First advice is horrible. One shouldn't do in application things that are meant ...

vidarh · on April 3, 2013

It is not horrible advice once your system hits hard limits of the database system. Depending on your database system you can hit those fairly quickly.

It is often far cheaper to scale an application over many boxes by extracting data from your canonical database into a set of in-memory read-only search structures, for example, and delta-index and merge changes regularly.

It is similarly often far cheaper to sort and group large dataset outside the database because sorting and grouping are simple to parallelise over multiple machines working on in memory subsets and doing cheap merges at the end.

If your system can run at reasonable speed in your RDBMS, sure, do that rather than reinvent the wheel.

But when you find yourself maintaining complex trees of replicas, it is often worth testing if you can do better with specialised middleware that can selectively throw out guarantees your RDBMS can't because it would violate guarantees it is meant to provide and that can otherwise make use of specialized characteristics of your data.

E.g. you don't see people running large search engines out of RDBMS's. For a simple reason: while many RDBMS's provide full text search, you can do it far faster when you realize that your full text index is "always" going to be catching up, and so once you exceed the threshold where a single RDBMS doesn't serve your needs anymore (and often before that) you can save massive amount of resources by building small, frequent deltas of changes, distributing them to however many app servers you need, and gradually merging the deltas into larger chunks to keep the number manageable.

There are a lot of scenarios like that where moving the logic out of your data store makes sense.

mfenniak · on April 3, 2013

I think the advice in point #1 only makes sense with a caveat: When performance is an issue, if you can calculate or process it at the application layer _without adding load to the database layer_, then take it out of the database layer.

For example, order-by w/ limit/offset? If you do that at the application layer, you've increased the I/O usage on the database server, and clearly this advice doesn't make sense.

On the other hand, group-by (assuming no HAVING)? If you do that at the application layer, you've reduced the load on the database server, increased the load on the network, and you've probably made a justifiable performance vs. scalability trade-off.
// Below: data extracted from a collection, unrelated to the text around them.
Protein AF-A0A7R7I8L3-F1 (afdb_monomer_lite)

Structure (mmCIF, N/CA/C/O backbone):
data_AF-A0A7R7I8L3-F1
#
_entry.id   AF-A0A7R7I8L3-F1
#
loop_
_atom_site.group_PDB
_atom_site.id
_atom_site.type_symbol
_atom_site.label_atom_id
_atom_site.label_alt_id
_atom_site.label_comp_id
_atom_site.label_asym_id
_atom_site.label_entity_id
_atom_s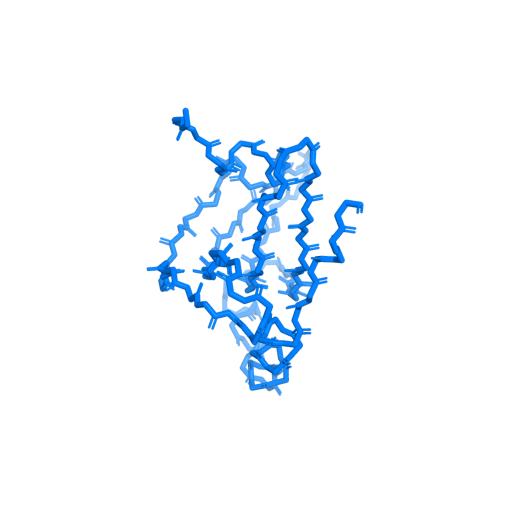ite.label_seq_id
_atom_site.pdbx_PDB_ins_code
_atom_site.Cartn_x
_atom_site.Cartn_y
_atom_site.Cartn_z
_atom_site.occupancy
_atom_site.B_iso_or_equiv
_atom_site.auth_seq_id
_atom_site.auth_comp_id
_atom_site.auth_asym_id
_atom_site.auth_atom_id
_atom_site.pdbx_PDB_model_num
ATOM 1 N N . MET A 1 1 ? -18.431 9.513 2.381 1.00 44.25 1 MET A N 1
ATOM 2 C CA . MET A 1 1 ? -17.425 8.426 2.338 1.00 44.25 1 MET A CA 1
ATOM 3 C C . MET A 1 1 ? -16.887 8.200 0.910 1.00 44.25 1 MET A C 1
ATOM 5 O O . MET A 1 1 ? -16.559 7.077 0.560 1.00 44.25 1 MET A O 1
ATOM 9 N N . ASN A 1 2 ? -16.777 9.253 0.076 1.00 46.41 2 ASN A N 1
ATOM 10 C CA . ASN A 1 2 ? -16.723 9.103 -1.393 1.00 46.41 2 ASN A CA 1
ATOM 11 C C . ASN A 1 2 ? -15.359 9.300 -2.067 1.00 46.41 2 ASN A C 1
ATOM 13 O O . ASN A 1 2 ? -15.318 9.305 -3.290 1.00 46.41 2 ASN A O 1
ATOM 17 N N . ASN A 1 3 ? -14.243 9.408 -1.339 1.00 65.31 3 ASN A N 1
ATOM 18 C CA . ASN A 1 3 ? -12.940 9.073 -1.926 1.00 65.31 3 ASN A CA 1
ATOM 19 C C . ASN A 1 3 ? -11.866 8.907 -0.839 1.00 65.31 3 ASN A C 1
ATOM 21 O O . ASN A 1 3 ? -11.059 9.809 -0.632 1.00 65.31 3 ASN A O 1
ATOM 25 N N . TRP A 1 4 ? -11.849 7.776 -0.125 1.00 65.50 4 TRP A N 1
ATOM 26 C CA . TRP A 1 4 ? -10.765 7.484 0.830 1.00 65.50 4 TRP A CA 1
ATOM 27 C C . TRP A 1 4 ? -9.379 7.557 0.162 1.00 65.50 4 TRP A C 1
ATOM 29 O O . TRP A 1 4 ? -8.405 7.903 0.819 1.00 65.50 4 TRP A O 1
ATOM 39 N N . LYS A 1 5 ? -9.296 7.348 -1.163 1.00 66.00 5 LYS A N 1
ATOM 40 C CA . LYS A 1 5 ? -8.057 7.488 -1.945 1.00 66.00 5 LYS A CA 1
ATOM 41 C C . LYS A 1 5 ? -7.482 8.908 -1.873 1.00 66.00 5 LYS A C 1
ATOM 43 O O . LYS A 1 5 ? -6.270 9.073 -1.888 1.00 66.00 5 LYS A O 1
ATOM 48 N N . LYS A 1 6 ? -8.327 9.938 -1.706 1.00 63.84 6 LYS A N 1
ATOM 49 C CA . LYS A 1 6 ? -7.877 11.330 -1.498 1.00 63.84 6 LYS A CA 1
ATOM 50 C C . LYS A 1 6 ? -7.243 11.557 -0.123 1.00 63.84 6 LYS A C 1
ATOM 52 O O . LYS A 1 6 ? -6.506 12.523 0.039 1.00 63.84 6 LYS A O 1
ATOM 57 N N . THR A 1 7 ? -7.515 10.695 0.856 1.00 65.75 7 THR A N 1
ATOM 58 C CA . THR A 1 7 ? -6.995 10.817 2.227 1.00 65.75 7 THR A CA 1
ATOM 59 C C . THR A 1 7 ? -5.536 10.364 2.342 1.00 65.75 7 THR A C 1
ATOM 61 O O . THR A 1 7 ? -4.846 10.787 3.261 1.00 65.75 7 THR A O 1
ATOM 64 N N . ILE A 1 8 ? -5.041 9.549 1.405 1.00 63.34 8 ILE A N 1
ATOM 65 C CA . ILE A 1 8 ? -3.706 8.928 1.498 1.00 63.34 8 ILE A CA 1
ATOM 66 C C . ILE A 1 8 ? -2.596 9.862 0.968 1.00 63.34 8 ILE A C 1
ATOM 68 O O . ILE A 1 8 ? -1.416 9.615 1.182 1.00 63.34 8 ILE A O 1
ATOM 72 N N . GLY A 1 9 ? -2.947 10.992 0.341 1.00 64.44 9 GLY A N 1
ATOM 73 C CA . GLY A 1 9 ? -2.002 12.044 -0.059 1.00 64.44 9 GLY A CA 1
ATOM 74 C C . GLY A 1 9 ? -1.919 12.285 -1.570 1.00 64.44 9 GLY A C 1
ATOM 75 O O . GLY A 1 9 ? -2.441 11.522 -2.381 1.00 64.44 9 GLY A O 1
ATOM 76 N N . SER A 1 10 ? -1.261 13.382 -1.962 1.00 62.62 10 SER A N 1
ATOM 77 C CA . SER A 1 10 ? -1.206 13.863 -3.355 1.00 62.62 10 SER A CA 1
ATOM 78 C C . SER A 1 10 ? -0.423 12.948 -4.301 1.00 62.62 10 SER A C 1
ATOM 80 O O . SER A 1 10 ? -0.772 12.862 -5.479 1.00 62.62 10 SER A O 1
ATOM 82 N N . SER A 1 11 ? 0.574 12.215 -3.794 1.00 56.78 11 SER A N 1
ATOM 83 C CA . SER A 1 11 ? 1.340 11.223 -4.565 1.00 56.78 11 SER A CA 1
ATOM 84 C C . SER A 1 11 ? 0.470 10.087 -5.115 1.00 56.78 11 SER A C 1
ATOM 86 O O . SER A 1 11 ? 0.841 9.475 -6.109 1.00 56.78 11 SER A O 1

If you measure it and back it up with data.

I think the advice here in the article is too broad, but I can see a kernel of wisdom in it that is non-intuitive.

markokocic · on April 3, 2013

Well, without a caveat the advice is plain wrong in 99% cases, since that caveat changes the advice completely.

primitur · on April 3, 2013

I agree with you - I think this bit of advice addresses the effect, not the cause, of an ignored problem: design, design, design.

Design your database for your application - if you have some major hassle with your database after App 1.0 is developed, its because you missed this very important step.

Don't treat the .db like its an architectural sandbox, adding/tweaking/removing things 'to make it better' after the fact. Careful .db architecture means, once your app reaches a functional state, your .db should be already pretty much immutable.

Maybe the solution for those who can't escape this flaw is to simply build the App first, then the .db, so that there is little chance for the .db to be screwed up in the first place, who knows ..

np422 · on April 3, 2013

If your performance bottleneck is at the database layer it's a difficult problem to solve, scaling relational databases requires all kinds of witchcraft and magic such as read-only replicas, sharding, result-caching ...

But it is very simple to add another application server and update your load-balancers configuration.

Some large (internet) applications have moved operations such as joins to the application and only use the database for simple storage.

I think it's a reasonable advice.

hackerboos · on April 3, 2013

I agree. Why would you sort in memory? RDBMS have been heavily optimised to do these things.

vidarh · on April 3, 2013

You would sort in memory when your dataset and/or number of clients is large enough that you would need to distribute your dataset over many servers and the overhead of replication with your preferred RDBMS is too high. E.g. large sorts can be reasonably well parallelized (split the dataset into chunks, sort each chunk, and zipper merge the sorted subsets on a machine collecting the result), and similarly caching the dataset on however many app servers you need in order to do sorts often makes it worthwhile even for much smaller datasets.

If you can run everything on one machine, or your RDBMS handles sharing and replication efficiently and easily, then by all means try that first. But you can often beat the pants of RDBMS' for specialized scenarios.

ccheever · on April 3, 2013

i think this is actually reasonable advice because in most systems, the application layer is pretty stateless and can easy be scaled out to more machines whereas the db is usually a central bottleneck.

stiff · on April 3, 2013

I think too that this was his point, it only might make sense in very specific scenarios though, for day-to-day web-dev this is terrible advice as others have said.

rombdn · on April 3, 2013

I agree - on the majority of entreprise system (ERP) I have worked this was the case. I can confirm that GROUP BY are huge performance killers and sometimes the simplest solution is to avoid them by slightly changing the business logic if possible.